The real power of JAX, for me at least, is that you can write the solution to your problem, whatever that problem may be, and use derivatives and gradient descent to find an answer. Sometimes this solution might be essentially a neural network, other times the generalized linear model, but sometimes it might not fit obviously into either of these paradigms.
Do any JAX experts know if there is an equivalent to https://captum.ai/ - a model interpretability library for pytorch?
In particular i want to be able to measure feature importance on both inputs and internal layers on a sample by sample basis. This is the only thing currently holding me back from using JAX right now.
Alternatively a simle to read/understand/port implementation of DeepLIFT would work too.
Most? Last I tried JAX it had no real documentation to speak of and all the tutorials you could find on the net were woefully out of date. Even simple toy examples broke with weird error messages. Maybe the situation is better now. I'd rather wait for JAX 2.0 though. :)
Give it another try, I found the docs pretty good, you need to get your head around XLA tracing, and read "the sharp bits" section and you should be pretty set!
Yep and this approach also allows languages like Julia and Elixir to compile their expressions into valid compute graphs that target JAX/XLA. That polyglot capability opens up cutting edge machine learning into quite a bit more ecosystems with another level of capabilities in distribution and fault tolerance as is the case with Elixir + Nx.
Julia has XLA.jl [0] which interoperate with their deep-learning stack and Elixir has NX [1] which is higher level (basically JAX but in Elixir). I would love to see someone do something like that in Rust...

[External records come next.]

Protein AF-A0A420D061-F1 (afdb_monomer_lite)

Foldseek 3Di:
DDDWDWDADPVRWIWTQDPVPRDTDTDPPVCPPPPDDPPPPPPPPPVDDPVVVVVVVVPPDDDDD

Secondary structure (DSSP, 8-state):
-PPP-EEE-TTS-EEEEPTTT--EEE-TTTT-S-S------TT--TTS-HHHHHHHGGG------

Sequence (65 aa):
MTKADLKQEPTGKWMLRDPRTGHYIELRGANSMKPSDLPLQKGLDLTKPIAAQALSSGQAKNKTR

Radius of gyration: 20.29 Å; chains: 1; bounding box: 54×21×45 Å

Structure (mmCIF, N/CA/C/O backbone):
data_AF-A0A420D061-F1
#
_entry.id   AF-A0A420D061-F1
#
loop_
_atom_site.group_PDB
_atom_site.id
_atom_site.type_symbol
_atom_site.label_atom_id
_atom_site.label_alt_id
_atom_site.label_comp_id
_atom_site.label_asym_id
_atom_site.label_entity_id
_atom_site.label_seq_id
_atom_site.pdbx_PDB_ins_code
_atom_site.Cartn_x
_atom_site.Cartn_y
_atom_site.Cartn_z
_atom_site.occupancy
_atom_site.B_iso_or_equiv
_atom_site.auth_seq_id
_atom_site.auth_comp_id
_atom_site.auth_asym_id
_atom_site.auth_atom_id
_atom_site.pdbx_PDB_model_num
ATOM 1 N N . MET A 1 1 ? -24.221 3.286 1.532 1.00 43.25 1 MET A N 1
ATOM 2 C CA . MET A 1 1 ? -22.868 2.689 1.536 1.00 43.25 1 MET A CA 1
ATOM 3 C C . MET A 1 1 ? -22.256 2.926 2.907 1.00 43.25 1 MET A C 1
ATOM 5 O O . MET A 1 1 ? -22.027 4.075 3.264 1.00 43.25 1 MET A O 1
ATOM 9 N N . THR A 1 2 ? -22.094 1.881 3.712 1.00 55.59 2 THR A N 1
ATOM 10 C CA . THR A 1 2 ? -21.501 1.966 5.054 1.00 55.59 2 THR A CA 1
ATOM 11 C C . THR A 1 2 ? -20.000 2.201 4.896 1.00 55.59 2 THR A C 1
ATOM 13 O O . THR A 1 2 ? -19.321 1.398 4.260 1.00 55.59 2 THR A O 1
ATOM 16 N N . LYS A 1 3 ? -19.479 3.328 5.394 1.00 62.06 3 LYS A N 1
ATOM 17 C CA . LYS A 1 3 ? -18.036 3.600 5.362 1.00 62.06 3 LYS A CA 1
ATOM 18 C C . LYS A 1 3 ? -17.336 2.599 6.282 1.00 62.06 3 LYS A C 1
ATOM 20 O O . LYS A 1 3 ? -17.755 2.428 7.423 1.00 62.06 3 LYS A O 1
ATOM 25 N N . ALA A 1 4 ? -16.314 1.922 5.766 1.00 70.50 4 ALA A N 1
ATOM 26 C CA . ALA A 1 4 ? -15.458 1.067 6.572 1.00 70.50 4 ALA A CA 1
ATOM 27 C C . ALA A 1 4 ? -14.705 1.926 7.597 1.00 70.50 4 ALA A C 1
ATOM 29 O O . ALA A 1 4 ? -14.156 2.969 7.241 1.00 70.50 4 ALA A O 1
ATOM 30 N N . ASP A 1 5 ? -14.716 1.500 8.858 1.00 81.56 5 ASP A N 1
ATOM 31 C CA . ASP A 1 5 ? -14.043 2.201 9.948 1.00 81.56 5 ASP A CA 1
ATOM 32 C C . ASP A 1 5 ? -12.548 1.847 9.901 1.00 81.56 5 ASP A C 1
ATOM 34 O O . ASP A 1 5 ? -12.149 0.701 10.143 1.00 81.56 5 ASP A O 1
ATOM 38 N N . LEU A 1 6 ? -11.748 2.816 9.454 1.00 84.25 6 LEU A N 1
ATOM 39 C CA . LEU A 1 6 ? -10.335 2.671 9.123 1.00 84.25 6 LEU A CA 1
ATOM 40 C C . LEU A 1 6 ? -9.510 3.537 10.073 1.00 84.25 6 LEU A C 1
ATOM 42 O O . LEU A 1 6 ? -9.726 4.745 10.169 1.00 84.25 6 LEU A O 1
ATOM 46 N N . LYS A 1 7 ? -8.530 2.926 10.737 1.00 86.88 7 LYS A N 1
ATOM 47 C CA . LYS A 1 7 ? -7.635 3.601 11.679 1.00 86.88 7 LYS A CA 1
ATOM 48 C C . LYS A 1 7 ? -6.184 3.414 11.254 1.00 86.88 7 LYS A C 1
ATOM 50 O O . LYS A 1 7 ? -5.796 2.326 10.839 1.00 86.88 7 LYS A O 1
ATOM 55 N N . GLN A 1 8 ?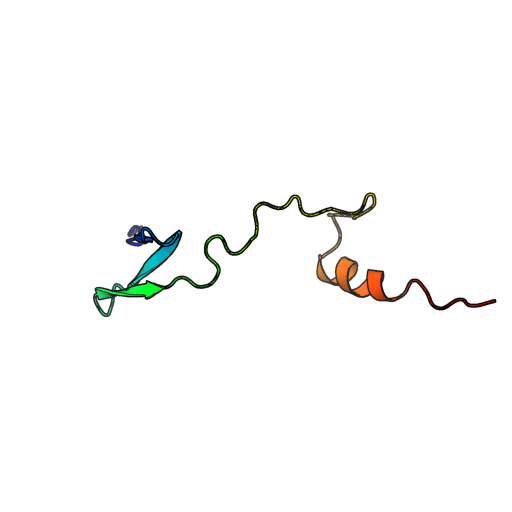 -5.377 4.460 11.398 1.00 84.56 8 GLN A N 1
ATOM 56 C CA . GLN A 1 8 ? -3.924 4.367 11.291 1.00 84.56 8 GLN A CA 1
ATOM 57 C C . GLN A 1 8 ? -3.316 4.406 12.697 1.00 84.56 8 GLN A C 1
ATOM 59 O O . GLN A 1 8 ? -3.634 5.288 13.496 1.00 84.56 8 GLN A O 1
ATOM 64 N N . GLU A 1 9 ? -2.475 3.430 13.024 1.00 83.62 9 GLU A N 1
ATOM 65 C CA . GLU A 1 9 ? -1.700 3.442 14.263 1.00 83.62 9 GLU A CA 1
ATOM 66 C C . GLU A 1 9 ? -0.489 4.382 14.155 1.00 83.62 9 GLU A C 1
ATOM 68 O O . GLU A 1 9 ? 0.016 4.608 13.053 1.00 83.62 9 GLU A O 1
ATOM 73 N N . PRO A 1 10 ? 0.056 4.873 15.286 1.00 79.00 10 PRO A N 1
ATOM 74 C CA . PRO A 1 10 ? 1.282 5.681 15.300 1.00 79.00 10 PRO A CA 1
ATOM 75 C C . PRO A 1 10 ? 2.490 4.984 14.654 1.00 79.00 10 PRO A C 1
ATOM 77 O O . PRO A 1 10 ? 3.419 5.637 14.193 1.00 79.00 10 PRO A O 1
ATOM 80 N N . THR A 1 11 ? 2.463 3.652 14.590 1.00 77.62 11 THR A N 1
ATOM 81 C CA . THR A 1 11 ? 3.455 2.802 13.916 1.00 77.62 11 THR A CA 1
ATOM 82 C C . THR A 1 11 ? 3.355 2.847 12.384 1.00 77.62 11 THR A C 1
ATOM 84 O O . THR A 1 11 ? 4.157 2.217 11.699 1.00 77.62 11 THR A O 1
ATOM 87 N N . GLY A 1 12 ? 2.36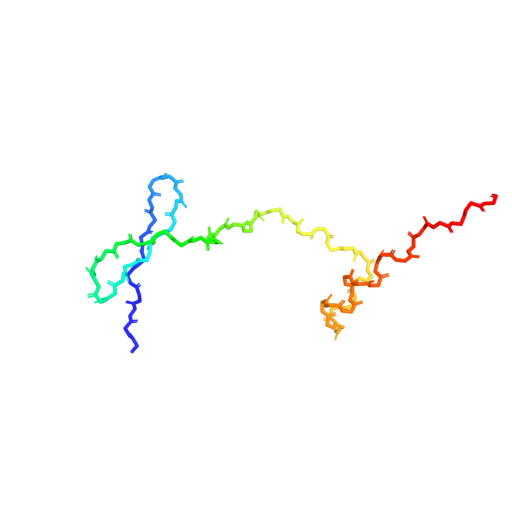8 3.559 11.829 1.00 75.75 12 GLY A N 1
ATOM 88 C CA . GLY A 1 12 ? 2.089 3.636 10.394 1.00 75.75 12 GLY A CA 1
ATOM 89 C C . GLY A 1 12 ? 1.265 2.464 9.854 1.00 75.75 12 GLY A C 1
ATOM 90 O O . GLY A 1 12 ? 0.950 2.443 8.663 1.00 75.75 12 GLY A O 1
ATOM 91 N N . LYS A 1 13 ? 0.889 1.509 10.713 1.00 83.31 13 LYS A N 1
ATOM 92 C CA . LYS A 1 13 ? 0.045 0.367 10.351 1.00 83.31 13 LYS A CA 1
ATOM 93 C C . LYS A 1 13 ? -1.397 0.801 10.134 1.00 83.31 13 LYS A C 1
ATOM 95 O O . LYS A 1 13 ? -1.957 1.558 10.925 1.00 83.31 13 LYS A O 1
ATOM 100 N N . TRP A 1 14 ? -2.009 0.276 9.082 1.00 86.62 14 TRP A N 1
ATOM 101 C CA . TRP A 1 14 ? -3.428 0.470 8.817 1.00 86.62 14 TRP A CA 1
ATOM 102 C C . TRP A 1 14 ? -4.240 -0.661 9.424 1.00 86.62 14 TRP A C 1
ATOM 104 O O . TRP A 1 14 ? -3.881 -1.833 9.312 1.00 86.62 14 TRP A O 1
ATOM 114 N N . MET A 1 15 ? -5.353 -0.303 10.043 1.00 89.81 15 MET A N 1
ATOM 115 C CA . MET A 1 15 ? -6.237 -1.221 10.734 1.00 89.81 15 MET A CA 1
ATOM 116 C C . MET A 1 15 ? -7.667 -1.053 10.249 1.00 89.81 15 MET A C 1
ATOM 118 O O . MET A 1 15 ? -8.197 0.058 10.224 1.00 89.81 15 MET A O 1
ATOM 122 N N . LEU A 1 16 ? -8.293 -2.170 9.893 1.00 89.44 16 LEU A N 1
ATOM 123 C CA . LEU A 1 16 ? -9.691 -2.235 9.490 1.00 89.44 16 LEU A CA 1
ATOM 124 C C . LEU A 1 16 ? -10.523 -2.810 10.628 1.00 89.44 16 LEU A C 1
ATOM 126 O O . LEU A 1 16 ? -10.186 -3.870 11.159 1.00 89.44 16 LEU A O 1
ATOM 130 N N . ARG A 1 17 ? -11.631 -2.152 10.970 1.00 89.75 17 ARG A N 1
ATOM 131 C CA . ARG A 1 17 ? -12.608 -2.723 11.894 1.00 89.75 17 ARG A CA 1
ATOM 132 C C . ARG A 1 17 ? -13.429 -3.806 11.199 1.00 89.75 17 ARG A C 1
ATOM 134 O O . ARG A 1 17 ? -14.112 -3.535 10.211 1.00 89.75 17 ARG A O 1
ATOM 141 N N . ASP A 1 18 ? -13.410 -5.015 11.743 1.00 87.69 18 ASP A N 1
ATOM 142 C CA . ASP A 1 18 ? -14.315 -6.082 11.335 1.00 87.69 18 ASP A CA 1
ATOM 143 C C . ASP A 1 18 ? -15.723 -5.793 11.893 1.00 87.69 18 ASP A C 1
ATOM 145 O O . ASP A 1 18 ? -15.899 -5.726 13.112 1.00 87.69 18 ASP A O 1
ATOM 149 N N . PRO A 1 19 ? -16.752 -5.614 11.046 1.00 85.50 19 PRO A N 1
ATOM 150 C CA . PRO A 1 19 ? -18.109 -5.337 11.510 1.00 85.50 19 PRO A CA 1
ATOM 151 C C . PRO A 1 19 ? -18.768 -6.530 12.217 1.00 85.50 19 PRO A C 1
ATOM 153 O O . PRO A 1 19 ? -19.738 -6.327 12.943 1.00 85.50 19 PRO A O 1
ATOM 156 N N . ARG A 1 20 ? -18.278 -7.761 12.010 1.00 86.12 20 ARG A N 1
ATOM 157 C CA . ARG A 1 20 ? -18.840 -8.974 12.627 1.00 86.12 20 ARG A CA 1
ATOM 158 C C . ARG A 1 20 ? -18.330 -9.188 14.044 1.00 86.12 20 ARG A C 1
ATOM 160 O O . ARG A 1 20 ? -19.094 -9.602 14.906 1.00 86.12 20 ARG A O 1
ATOM 167 N N . THR A 1 21 ? -17.048 -8.922 14.272 1.00 87.38 21 THR A N 1
ATOM 168 C CA . THR A 1 21 ? -16.385 -9.186 15.559 1.00 87.38 21 THR A CA 1
ATOM 169 C C . THR A 1 21 ? -16.075 -7.914 16.346 1.00 87.38 21 THR A C 1
ATOM 171 O O . THR A 1 21 ? -15.814 -7.969 17.542 1.00 87.38 21 THR A O 1
ATOM 174 N N . GLY A 1 22 ? -16.106 -6.749 15.696 1.00 86.94 22 GLY A N 1
ATOM 175 C CA . GLY A 1 22 ? -15.753 -5.461 16.287 1.00 86.94 22 GLY A CA 1
ATOM 176 C C . GLY A 1 22 ? -14.249 -5.248 16.478 1.00 86.94 22 GLY A C 1
ATOM 177 O O . GLY A 1 22 ? -13.851 -4.145 16.858 1.00 86.94 22 GLY A O 1
ATOM 178 N N . HIS A 1 23 ? -13.420 -6.259 16.207 1.00 89.12 23 HIS A N 1
ATOM 179 C CA . HIS A 1 23 ? -11.971 -6.182 16.342 1.00 89.12 23 HIS A CA 1
ATOM 180 C C . HIS A 1 23 ? -11.326 -5.428 15.182 1.00 89.12 23 HIS A C 1
ATOM 182 O O . HIS A 1 23 ? -11.830 -5.404 14.061 1.00 89.12 23 HIS A O 1
ATOM 188 N N . TYR A 1 24 ? -10.171 -4.832 15.461 1.00 88.56 24 TYR A N 1
ATOM 189 C CA . TYR A 1 24 ? -9.336 -4.213 14.445 1.00 88.56 24 TYR A CA 1
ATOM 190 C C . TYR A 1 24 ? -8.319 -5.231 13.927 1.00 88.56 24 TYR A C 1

JAX is really exciting! JAX is mentioned in the Research subsection of the "Which should I pick" section. Do you think that the fundamental under-the-hood differences of JAX compared to TensorFlow and PyTorch will affect its adoption?
Haiku is really cool - I haven't used Flax. It'll be really interested to see the development of JAX as time goes on. I also saw some benchmarks that show its neck-and-neck with PyTorch as the fastest of the three, but I think with more optimization its ceiling is higher than PyTorch's.

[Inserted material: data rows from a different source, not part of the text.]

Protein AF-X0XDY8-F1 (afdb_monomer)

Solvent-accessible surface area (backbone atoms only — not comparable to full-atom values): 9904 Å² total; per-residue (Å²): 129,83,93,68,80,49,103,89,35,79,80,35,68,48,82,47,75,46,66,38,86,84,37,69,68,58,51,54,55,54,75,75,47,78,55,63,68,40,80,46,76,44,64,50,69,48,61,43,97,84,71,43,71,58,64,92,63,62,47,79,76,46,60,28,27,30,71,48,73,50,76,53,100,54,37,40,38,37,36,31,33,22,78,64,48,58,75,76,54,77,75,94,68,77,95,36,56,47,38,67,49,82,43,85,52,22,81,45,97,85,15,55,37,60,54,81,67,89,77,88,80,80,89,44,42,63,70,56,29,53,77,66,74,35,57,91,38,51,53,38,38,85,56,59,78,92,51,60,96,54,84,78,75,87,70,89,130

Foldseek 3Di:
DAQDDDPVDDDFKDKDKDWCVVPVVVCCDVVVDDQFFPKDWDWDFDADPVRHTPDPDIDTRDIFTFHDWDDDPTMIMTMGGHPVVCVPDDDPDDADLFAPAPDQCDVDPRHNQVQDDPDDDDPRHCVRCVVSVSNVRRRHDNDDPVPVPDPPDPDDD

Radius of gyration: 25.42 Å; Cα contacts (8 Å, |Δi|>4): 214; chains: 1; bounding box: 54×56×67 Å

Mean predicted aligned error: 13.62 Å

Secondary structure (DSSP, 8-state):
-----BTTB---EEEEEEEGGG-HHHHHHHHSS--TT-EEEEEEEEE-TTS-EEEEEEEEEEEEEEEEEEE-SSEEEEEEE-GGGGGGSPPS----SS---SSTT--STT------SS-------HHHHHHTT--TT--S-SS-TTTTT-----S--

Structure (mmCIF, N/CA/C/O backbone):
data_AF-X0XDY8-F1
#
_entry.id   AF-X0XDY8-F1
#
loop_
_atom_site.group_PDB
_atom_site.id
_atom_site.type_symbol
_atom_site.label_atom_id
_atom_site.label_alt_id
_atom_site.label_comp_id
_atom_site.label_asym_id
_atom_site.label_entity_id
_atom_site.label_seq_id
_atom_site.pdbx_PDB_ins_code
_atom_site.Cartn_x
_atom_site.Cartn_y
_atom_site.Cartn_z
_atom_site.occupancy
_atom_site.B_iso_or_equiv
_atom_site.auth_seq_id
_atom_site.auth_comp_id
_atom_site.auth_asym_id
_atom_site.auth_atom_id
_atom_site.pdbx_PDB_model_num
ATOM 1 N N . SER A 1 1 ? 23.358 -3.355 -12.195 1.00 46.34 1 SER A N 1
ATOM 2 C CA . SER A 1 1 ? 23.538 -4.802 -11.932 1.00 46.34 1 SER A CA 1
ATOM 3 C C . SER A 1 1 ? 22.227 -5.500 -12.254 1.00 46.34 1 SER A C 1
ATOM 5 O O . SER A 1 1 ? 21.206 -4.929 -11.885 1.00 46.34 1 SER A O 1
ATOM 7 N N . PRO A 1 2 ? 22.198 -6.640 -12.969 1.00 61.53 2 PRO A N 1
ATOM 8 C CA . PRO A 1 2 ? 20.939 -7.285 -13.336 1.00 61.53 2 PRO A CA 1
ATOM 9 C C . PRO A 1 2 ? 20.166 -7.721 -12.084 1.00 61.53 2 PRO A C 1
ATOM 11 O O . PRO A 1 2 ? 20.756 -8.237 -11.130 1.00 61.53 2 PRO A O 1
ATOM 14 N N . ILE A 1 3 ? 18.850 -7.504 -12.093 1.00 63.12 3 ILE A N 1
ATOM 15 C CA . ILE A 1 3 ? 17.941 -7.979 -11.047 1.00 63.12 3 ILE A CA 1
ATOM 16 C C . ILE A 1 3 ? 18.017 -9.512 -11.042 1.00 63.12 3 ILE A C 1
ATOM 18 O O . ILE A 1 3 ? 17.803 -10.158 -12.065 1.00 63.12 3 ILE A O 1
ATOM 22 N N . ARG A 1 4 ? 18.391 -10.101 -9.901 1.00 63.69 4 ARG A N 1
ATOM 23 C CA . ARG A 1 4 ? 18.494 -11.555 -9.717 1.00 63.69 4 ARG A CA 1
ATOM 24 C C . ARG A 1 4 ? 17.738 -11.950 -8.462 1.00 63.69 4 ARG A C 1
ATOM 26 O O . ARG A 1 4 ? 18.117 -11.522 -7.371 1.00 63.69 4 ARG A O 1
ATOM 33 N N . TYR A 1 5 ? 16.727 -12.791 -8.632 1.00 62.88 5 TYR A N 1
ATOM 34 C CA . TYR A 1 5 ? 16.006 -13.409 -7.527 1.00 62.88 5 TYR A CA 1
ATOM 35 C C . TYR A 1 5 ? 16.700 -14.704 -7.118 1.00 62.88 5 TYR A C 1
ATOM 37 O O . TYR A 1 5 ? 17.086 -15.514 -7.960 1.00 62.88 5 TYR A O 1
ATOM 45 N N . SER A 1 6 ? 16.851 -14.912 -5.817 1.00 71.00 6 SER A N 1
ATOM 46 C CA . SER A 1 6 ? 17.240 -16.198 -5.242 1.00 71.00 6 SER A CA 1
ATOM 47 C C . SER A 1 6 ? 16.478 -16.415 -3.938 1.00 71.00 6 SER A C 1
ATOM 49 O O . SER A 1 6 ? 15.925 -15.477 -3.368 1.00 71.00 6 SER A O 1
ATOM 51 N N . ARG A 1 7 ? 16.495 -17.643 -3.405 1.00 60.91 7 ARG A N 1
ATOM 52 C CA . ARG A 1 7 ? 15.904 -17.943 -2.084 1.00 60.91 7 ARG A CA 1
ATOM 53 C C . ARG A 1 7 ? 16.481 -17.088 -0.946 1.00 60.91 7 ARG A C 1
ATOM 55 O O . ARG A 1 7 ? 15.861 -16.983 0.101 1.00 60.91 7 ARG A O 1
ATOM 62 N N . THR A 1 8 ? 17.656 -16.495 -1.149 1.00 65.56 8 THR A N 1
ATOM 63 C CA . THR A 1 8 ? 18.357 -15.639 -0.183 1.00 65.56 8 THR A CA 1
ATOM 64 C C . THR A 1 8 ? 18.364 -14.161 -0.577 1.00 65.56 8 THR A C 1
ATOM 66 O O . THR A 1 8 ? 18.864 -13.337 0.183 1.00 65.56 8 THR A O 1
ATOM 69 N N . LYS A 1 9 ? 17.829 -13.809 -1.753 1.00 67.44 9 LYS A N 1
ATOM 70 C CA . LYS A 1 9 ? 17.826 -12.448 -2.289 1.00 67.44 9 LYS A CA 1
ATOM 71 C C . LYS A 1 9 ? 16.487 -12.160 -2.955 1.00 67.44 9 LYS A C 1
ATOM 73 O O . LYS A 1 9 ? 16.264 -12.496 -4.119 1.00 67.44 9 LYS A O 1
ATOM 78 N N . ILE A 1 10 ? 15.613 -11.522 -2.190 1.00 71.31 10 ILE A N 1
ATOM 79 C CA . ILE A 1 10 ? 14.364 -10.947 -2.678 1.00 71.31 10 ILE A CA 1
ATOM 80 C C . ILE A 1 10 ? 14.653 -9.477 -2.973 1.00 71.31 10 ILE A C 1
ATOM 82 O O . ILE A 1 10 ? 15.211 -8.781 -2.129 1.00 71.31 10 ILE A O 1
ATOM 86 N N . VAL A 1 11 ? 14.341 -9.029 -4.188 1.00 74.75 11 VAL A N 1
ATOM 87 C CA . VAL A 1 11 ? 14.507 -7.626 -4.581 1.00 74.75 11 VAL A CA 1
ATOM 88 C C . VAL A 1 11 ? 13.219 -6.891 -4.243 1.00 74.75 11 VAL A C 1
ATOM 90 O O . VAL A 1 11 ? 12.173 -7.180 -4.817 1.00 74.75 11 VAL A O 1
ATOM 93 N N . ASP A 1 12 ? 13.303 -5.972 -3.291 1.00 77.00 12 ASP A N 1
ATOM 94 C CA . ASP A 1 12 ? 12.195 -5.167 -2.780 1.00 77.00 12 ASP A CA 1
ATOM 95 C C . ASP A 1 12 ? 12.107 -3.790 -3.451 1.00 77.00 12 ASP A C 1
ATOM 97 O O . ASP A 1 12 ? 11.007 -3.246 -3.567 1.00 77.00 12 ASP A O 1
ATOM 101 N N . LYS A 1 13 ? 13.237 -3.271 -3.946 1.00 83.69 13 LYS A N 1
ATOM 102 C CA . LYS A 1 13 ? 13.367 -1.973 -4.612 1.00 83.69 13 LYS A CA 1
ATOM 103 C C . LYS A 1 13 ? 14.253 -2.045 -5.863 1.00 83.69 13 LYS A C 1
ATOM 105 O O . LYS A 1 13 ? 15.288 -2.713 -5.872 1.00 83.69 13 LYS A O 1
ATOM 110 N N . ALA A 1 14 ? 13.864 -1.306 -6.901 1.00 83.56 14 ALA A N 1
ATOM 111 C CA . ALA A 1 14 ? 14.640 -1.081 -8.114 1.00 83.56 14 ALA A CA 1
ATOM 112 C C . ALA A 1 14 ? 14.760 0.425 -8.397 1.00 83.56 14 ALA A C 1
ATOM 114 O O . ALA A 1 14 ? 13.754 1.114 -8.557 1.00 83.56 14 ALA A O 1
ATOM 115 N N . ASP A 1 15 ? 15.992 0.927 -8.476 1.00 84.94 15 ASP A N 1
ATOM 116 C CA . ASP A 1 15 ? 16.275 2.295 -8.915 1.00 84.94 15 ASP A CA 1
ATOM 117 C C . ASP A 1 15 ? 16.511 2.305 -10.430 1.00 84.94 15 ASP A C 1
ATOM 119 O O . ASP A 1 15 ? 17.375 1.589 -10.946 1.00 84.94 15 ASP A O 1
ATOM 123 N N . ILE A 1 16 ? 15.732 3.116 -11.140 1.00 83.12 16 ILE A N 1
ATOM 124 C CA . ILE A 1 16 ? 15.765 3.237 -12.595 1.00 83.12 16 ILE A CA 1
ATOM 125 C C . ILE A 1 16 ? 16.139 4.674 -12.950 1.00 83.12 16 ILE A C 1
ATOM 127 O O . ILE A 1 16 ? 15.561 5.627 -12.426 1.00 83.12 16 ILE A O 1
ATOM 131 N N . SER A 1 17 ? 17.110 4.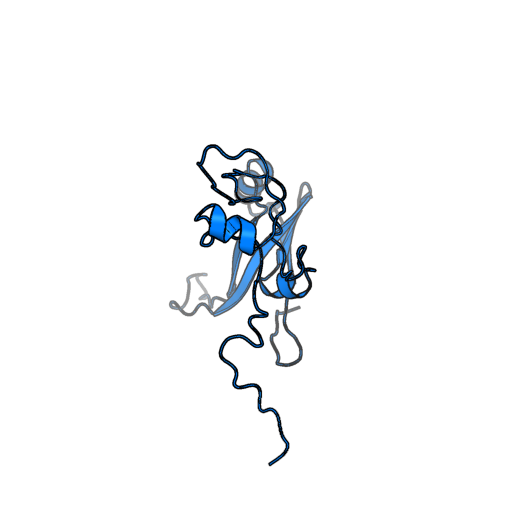836 -13.845 1.00 81.50 17 SER A N 1
ATOM 132 C CA . SER A 1 17 ? 17.544 6.141 -14.340 1.00 81.50 17 SER A CA 1
ATOM 133 C C . SER A 1 17 ? 17.492 6.184 -15.860 1.00 81.50 17 SER A C 1
ATOM 135 O O . SER A 1 17 ? 18.079 5.320 -16.513 1.00 81.50 17 SER A O 1
ATOM 137 N N . PHE A 1 18 ? 16.853 7.213 -16.407 1.00 78.56 18 PHE A N 1
ATOM 138 C CA . PHE A 1 18 ? 16.764 7.467 -17.841 1.00 78.56 18 PHE A CA 1
ATOM 139 C C . PHE A 1 18 ? 17.333 8.845 -18.172 1.00 78.56 18 PHE A C 1
ATOM 141 O O . PHE A 1 18 ? 17.127 9.800 -17.421 1.00 78.56 18 PHE A O 1
ATOM 148 N N . SER A 1 19 ? 18.003 8.953 -19.321 1.00 75.56 19 SER A N 1
ATOM 149 C CA . SER A 1 19 ? 18.339 10.253 -19.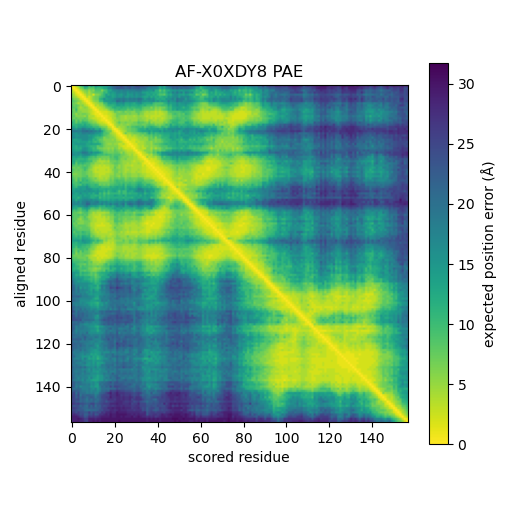900 1.00 75.56 19 SER A CA 1
ATOM 150 C C . SER A 1 19 ? 17.156 10.760 -20.719 1.00 75.56 19 SER A C 1
ATOM 152 O O . SER A 1 19 ? 16.644 10.060 -21.598 1.00 75.56 19 SER A O 1
ATOM 154 N N . MET A 1 20 ? 16.717 11.976 -20.412 1.00 68.56 20 MET A N 1
ATOM 155 C CA . MET A 1 20 ? 15.543 12.601 -21.024 1.00 68.56 20 MET A CA 1
ATOM 156 C C . MET A 1 20 ? 15.846 13.222 -22.389 1.00 68.56 20 MET A C 1
ATOM 158 O O . MET A 1 20 ? 14.922 13.467 -23.157 1.00 68.56 20 MET A O 1
ATOM 162 N N . ILE A 1 21 ? 17.131 13.374 -22.731 1.00 64.06 21 ILE A N 1
ATOM 163 C CA . ILE A 1 21 ? 17.605 13.898 -24.022 1.00 64.06 21 ILE A CA 1
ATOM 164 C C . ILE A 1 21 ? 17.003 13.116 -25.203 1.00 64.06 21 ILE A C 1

Wow that's a really cool resource. Thanks for linking!
Even still, do you think researchers will want to take the time to learn all of that when PyTorch gives them no real reason to switch? Every day spent learning JAX is another day spent not reviewing literature, writing papers, or developing new models.
this definitely limits its generality relative to jax, which makes it less than ideal for anything other than 'typical' deep neural networks
this is especially true when the research in question is related to things like physics or combining physical models and machine learning, which imho is very interesting. those are use cases that pytorch just isn't good at.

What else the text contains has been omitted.